When people with means leave a climate-hit area, it leaves behind poorer families, concentrating poverty in vulnerable communities. 

On the flip side, lower income families who decide to resettle may need additional support in their new homes. DeWaard said that social programs to help people adapt can ease the strain on cities like helping people find housing, jobs, or even healthcare.  Otherwise, inequality may get worse as climate migration increases, “because disasters are inherently social phenomenon, that require us to think about place vulnerability and social vulnerability,” he said. “And indeed there has been growing calls, even by natural scientists to embed the social sciences in climate policy.” 
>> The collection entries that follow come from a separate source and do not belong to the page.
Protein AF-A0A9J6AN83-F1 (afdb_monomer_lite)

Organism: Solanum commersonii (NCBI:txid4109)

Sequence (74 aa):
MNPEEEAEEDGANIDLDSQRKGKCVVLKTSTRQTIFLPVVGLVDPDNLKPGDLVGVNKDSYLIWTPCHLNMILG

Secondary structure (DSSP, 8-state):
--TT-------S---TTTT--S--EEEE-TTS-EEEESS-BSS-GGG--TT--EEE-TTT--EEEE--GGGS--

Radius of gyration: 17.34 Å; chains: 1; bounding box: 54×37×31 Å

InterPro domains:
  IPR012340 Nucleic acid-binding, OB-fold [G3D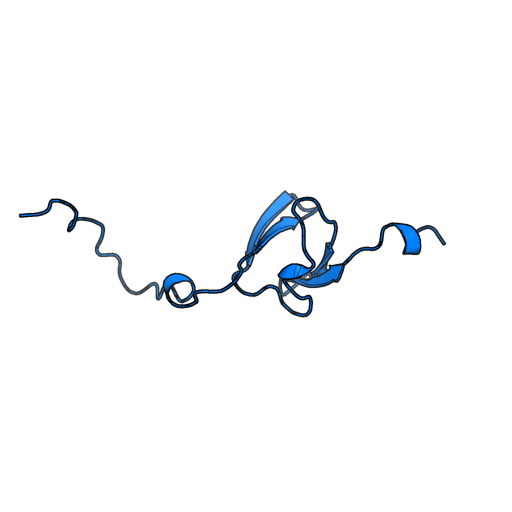SA:2.40.50.140] (15-67)
  IPR032501 Proteasomal ATPase, second OB domain [PF16450] (23-63)

Foldseek 3Di:
DDPPPDDDDDPDPPPPLVPDPADKDWDQDPVRDTDTGSDQAPDDPVVDDPPFDFDADPPRRHTDGGDPVVPVVD

Structure (mmCIF, N/CA/C/O backbone):
data_AF-A0A9J6AN83-F1
#
_entry.id   AF-A0A9J6AN83-F1
#
loop_
_atom_site.group_PDB
_atom_site.id
_atom_site.type_symbol
_atom_site.label_atom_id
_atom_site.label_alt_id
_atom_site.label_comp_id
_atom_site.label_asym_id
_atom_site.label_entity_id
_atom_site.label_seq_id
_atom_site.pdbx_PDB_ins_code
_atom_site.Cartn_x
_atom_site.Cartn_y
_atom_site.Cartn_z
_atom_site.occupancy
_atom_site.B_iso_or_equiv
_atom_site.auth_seq_id
_atom_site.auth_comp_id
_atom_site.auth_asym_id
_atom_site.auth_atom_id
_atom_site.pdbx_PDB_model_num
ATOM 1 N N . MET A 1 1 ? -35.721 19.323 -5.235 1.00 38.69 1 MET A N 1
ATOM 2 C CA . MET A 1 1 ? -34.346 19.722 -5.588 1.00 38.69 1 MET A CA 1
ATOM 3 C C . MET A 1 1 ? -33.432 19.274 -4.459 1.00 38.69 1 MET A C 1
ATOM 5 O O . MET A 1 1 ? -33.653 19.716 -3.339 1.00 38.69 1 MET A O 1
ATOM 9 N N . ASN A 1 2 ? -32.518 18.339 -4.732 1.00 43.91 2 ASN A N 1
ATOM 10 C CA . ASN A 1 2 ? -31.519 17.842 -3.781 1.00 43.91 2 ASN A CA 1
ATOM 11 C C . ASN A 1 2 ? -30.180 18.553 -4.079 1.00 43.91 2 ASN A C 1
ATOM 13 O O . ASN A 1 2 ? -29.776 18.530 -5.239 1.00 43.91 2 ASN A O 1
ATOM 17 N N . PRO A 1 3 ? -29.529 19.221 -3.113 1.00 53.69 3 PRO A N 1
ATOM 18 C CA . PRO A 1 3 ? -28.357 20.066 -3.355 1.00 53.69 3 PRO A CA 1
ATOM 19 C C . PRO A 1 3 ? -27.035 19.292 -3.212 1.00 53.69 3 PRO A C 1
ATOM 21 O O . PRO A 1 3 ? -26.234 19.591 -2.333 1.00 53.69 3 PRO A O 1
ATOM 24 N N . GLU A 1 4 ? -26.812 18.286 -4.059 1.00 53.00 4 GLU A N 1
ATOM 25 C CA . GLU A 1 4 ? -25.526 17.557 -4.113 1.00 53.00 4 GLU A CA 1
ATOM 26 C C . GLU A 1 4 ? -24.961 17.428 -5.541 1.00 53.00 4 GLU A C 1
ATOM 28 O O . GLU A 1 4 ? -23.949 16.769 -5.755 1.00 53.00 4 GLU A O 1
ATOM 33 N N . GLU A 1 5 ? -25.569 18.090 -6.529 1.00 52.62 5 GLU A N 1
ATOM 34 C CA . GLU A 1 5 ? -25.065 18.145 -7.908 1.00 52.62 5 GLU A CA 1
ATOM 35 C C . GLU A 1 5 ? -24.244 19.418 -8.133 1.00 52.62 5 GLU A C 1
ATOM 37 O O . GLU A 1 5 ? -24.666 20.302 -8.864 1.00 52.62 5 GLU A O 1
ATOM 42 N N . GLU A 1 6 ? -23.091 19.549 -7.477 1.00 50.88 6 GLU A N 1
ATOM 43 C CA . GLU A 1 6 ? -22.115 20.596 -7.817 1.00 50.88 6 GLU A CA 1
ATOM 44 C C . GLU A 1 6 ? -20.731 20.224 -7.258 1.00 50.88 6 GLU A C 1
ATOM 46 O O . GLU A 1 6 ? -20.283 20.723 -6.230 1.00 50.88 6 GLU A O 1
ATOM 51 N N . ALA A 1 7 ? -20.050 19.297 -7.934 1.00 49.38 7 ALA A N 1
ATOM 52 C CA . ALA A 1 7 ? -18.611 19.114 -7.783 1.00 49.38 7 ALA A CA 1
ATOM 53 C C . ALA A 1 7 ? -17.996 18.674 -9.121 1.00 49.38 7 ALA A C 1
ATOM 55 O O . ALA A 1 7 ? -18.020 17.503 -9.486 1.00 49.38 7 ALA A O 1
ATOM 56 N N . GLU A 1 8 ? -17.468 19.685 -9.811 1.00 48.97 8 GLU A N 1
ATOM 57 C CA . GLU A 1 8 ? -16.245 19.648 -10.621 1.00 48.97 8 GLU A CA 1
ATOM 58 C C . GLU A 1 8 ? -16.281 18.890 -11.961 1.00 48.97 8 GLU A C 1
ATOM 60 O O . GLU A 1 8 ? -16.017 17.696 -12.081 1.00 48.97 8 GLU A O 1
ATOM 65 N N . GLU A 1 9 ? -16.496 19.684 -13.018 1.00 52.53 9 GLU A N 1
ATOM 66 C CA . GLU A 1 9 ? -15.778 19.528 -14.281 1.00 52.53 9 GLU A CA 1
ATOM 67 C C . GLU A 1 9 ? -14.262 19.517 -14.009 1.00 52.53 9 GLU A C 1
ATOM 69 O O . GLU A 1 9 ? -13.687 20.560 -13.701 1.00 52.53 9 GLU A O 1
ATOM 74 N N . ASP A 1 10 ? -13.596 18.376 -14.192 1.00 45.19 10 ASP A N 1
ATOM 75 C CA . ASP A 1 10 ? -12.200 18.390 -14.623 1.00 45.19 10 ASP A CA 1
ATOM 76 C C . ASP A 1 10 ? -11.936 17.289 -15.653 1.00 45.19 10 ASP A C 1
ATOM 78 O O . ASP A 1 10 ? -12.362 16.134 -15.541 1.00 45.19 10 ASP A O 1
ATOM 82 N N . GLY A 1 11 ? -11.302 17.705 -16.741 1.00 43.34 11 GLY A N 1
ATOM 83 C CA . GLY A 1 11 ? -11.153 16.931 -17.957 1.00 43.34 11 GLY A CA 1
ATOM 84 C C . GLY A 1 11 ? -10.241 15.721 -17.776 1.00 43.34 11 GLY A C 1
ATOM 85 O O . GLY A 1 11 ? -9.134 15.814 -17.262 1.00 43.34 11 GLY A O 1
ATOM 86 N N . ALA A 1 12 ? -10.674 14.589 -18.328 1.00 51.84 12 ALA A N 1
ATOM 87 C CA . ALA A 1 12 ? -9.791 13.539 -18.834 1.00 51.84 12 ALA A CA 1
ATOM 88 C C . ALA A 1 12 ? -8.778 12.913 -17.851 1.00 51.84 12 ALA A C 1
ATOM 90 O O . ALA A 1 12 ? -7.776 12.359 -18.302 1.00 51.84 12 ALA A O 1
ATOM 91 N N . ASN A 1 13 ? -9.048 12.893 -16.544 1.00 52.06 13 ASN A N 1
ATOM 92 C CA . ASN A 1 13 ? -8.405 11.927 -15.659 1.00 52.06 13 ASN A CA 1
ATOM 93 C C . ASN A 1 13 ? -9.393 10.793 -15.406 1.00 52.06 13 ASN A C 1
ATOM 95 O O . ASN A 1 13 ? -10.321 10.906 -14.611 1.00 52.06 13 ASN A O 1
ATOM 99 N N . ILE A 1 14 ? -9.248 9.717 -16.174 1.00 50.78 14 ILE A N 1
ATOM 100 C CA . ILE A 1 14 ? -10.013 8.495 -15.964 1.00 50.78 14 ILE A CA 1
ATOM 101 C C . ILE A 1 14 ? -9.585 7.994 -14.586 1.00 50.78 14 ILE A C 1
ATOM 103 O O . ILE A 1 14 ? -8.513 7.403 -14.457 1.00 50.78 14 ILE A O 1
ATOM 107 N N . ASP A 1 15 ? -10.384 8.260 -13.555 1.00 54.06 15 ASP A N 1
ATOM 108 C CA . ASP A 1 15 ? -10.183 7.654 -12.247 1.00 54.06 15 ASP A CA 1
ATOM 109 C C . ASP A 1 15 ? -10.536 6.164 -12.361 1.00 54.06 15 ASP A C 1
ATOM 111 O O . ASP A 1 15 ? -11.640 5.698 -12.069 1.00 54.06 15 ASP A O 1
ATOM 115 N N . LEU A 1 16 ? -9.586 5.412 -12.913 1.00 54.12 16 LEU A N 1
ATOM 116 C CA . LEU A 1 16 ? -9.627 3.963 -13.057 1.00 54.12 16 LEU A CA 1
ATOM 117 C C . LEU A 1 16 ? -9.700 3.273 -11.683 1.00 54.12 16 LEU A C 1
ATOM 119 O O . LEU A 1 16 ? -10.118 2.112 -11.626 1.00 54.12 16 LEU A O 1
ATOM 123 N N . ASP A 1 17 ? -9.370 3.982 -10.593 1.00 54.09 17 ASP A N 1
ATOM 124 C CA . ASP A 1 17 ? -9.523 3.500 -9.219 1.00 54.09 17 ASP A CA 1
ATOM 125 C C . ASP A 1 17 ? -10.976 3.606 -8.732 1.00 54.09 17 ASP A C 1
ATOM 127 O O . ASP A 1 17 ? -11.453 2.686 -8.063 1.00 54.09 17 ASP A O 1
ATOM 131 N N . SER A 1 18 ? -11.739 4.618 -9.169 1.00 54.53 18 SER A N 1
ATOM 132 C CA . SER A 1 18 ? -13.181 4.739 -8.872 1.00 54.53 18 SER A CA 1
ATOM 133 C C . SER A 1 18 ? -14.037 3.595 -9.437 1.00 54.53 18 SER A C 1
ATOM 135 O O . SER A 1 18 ? -15.117 3.306 -8.914 1.00 54.53 18 SER A O 1
ATOM 137 N N . GLN A 1 19 ? -13.578 2.895 -10.484 1.00 53.06 19 GLN A N 1
ATOM 138 C CA . GLN A 1 19 ? -14.316 1.763 -11.068 1.00 53.06 19 GLN A CA 1
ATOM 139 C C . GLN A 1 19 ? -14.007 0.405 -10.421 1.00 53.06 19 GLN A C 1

The Noyes, who left Virginia’s “beach life” for the social and environmental security of Pittsburgh, may be an example of what many Americans could face in the future. For Chris and Kelly, it was easy — they had family here, they knew the area, and they bought a house on top of a hill, just to avoid flooding. But Chris still thinks about friends and family along the coast, and the storms they might face. 

“Being close to the Outer Banks, there’s parts of the Outer Banks where the road washes away and people are stranded,” Chris said. “And I look back now and say ‘I’m just glad that’s not me’, you know? I don’t ever want to have to go through that again.”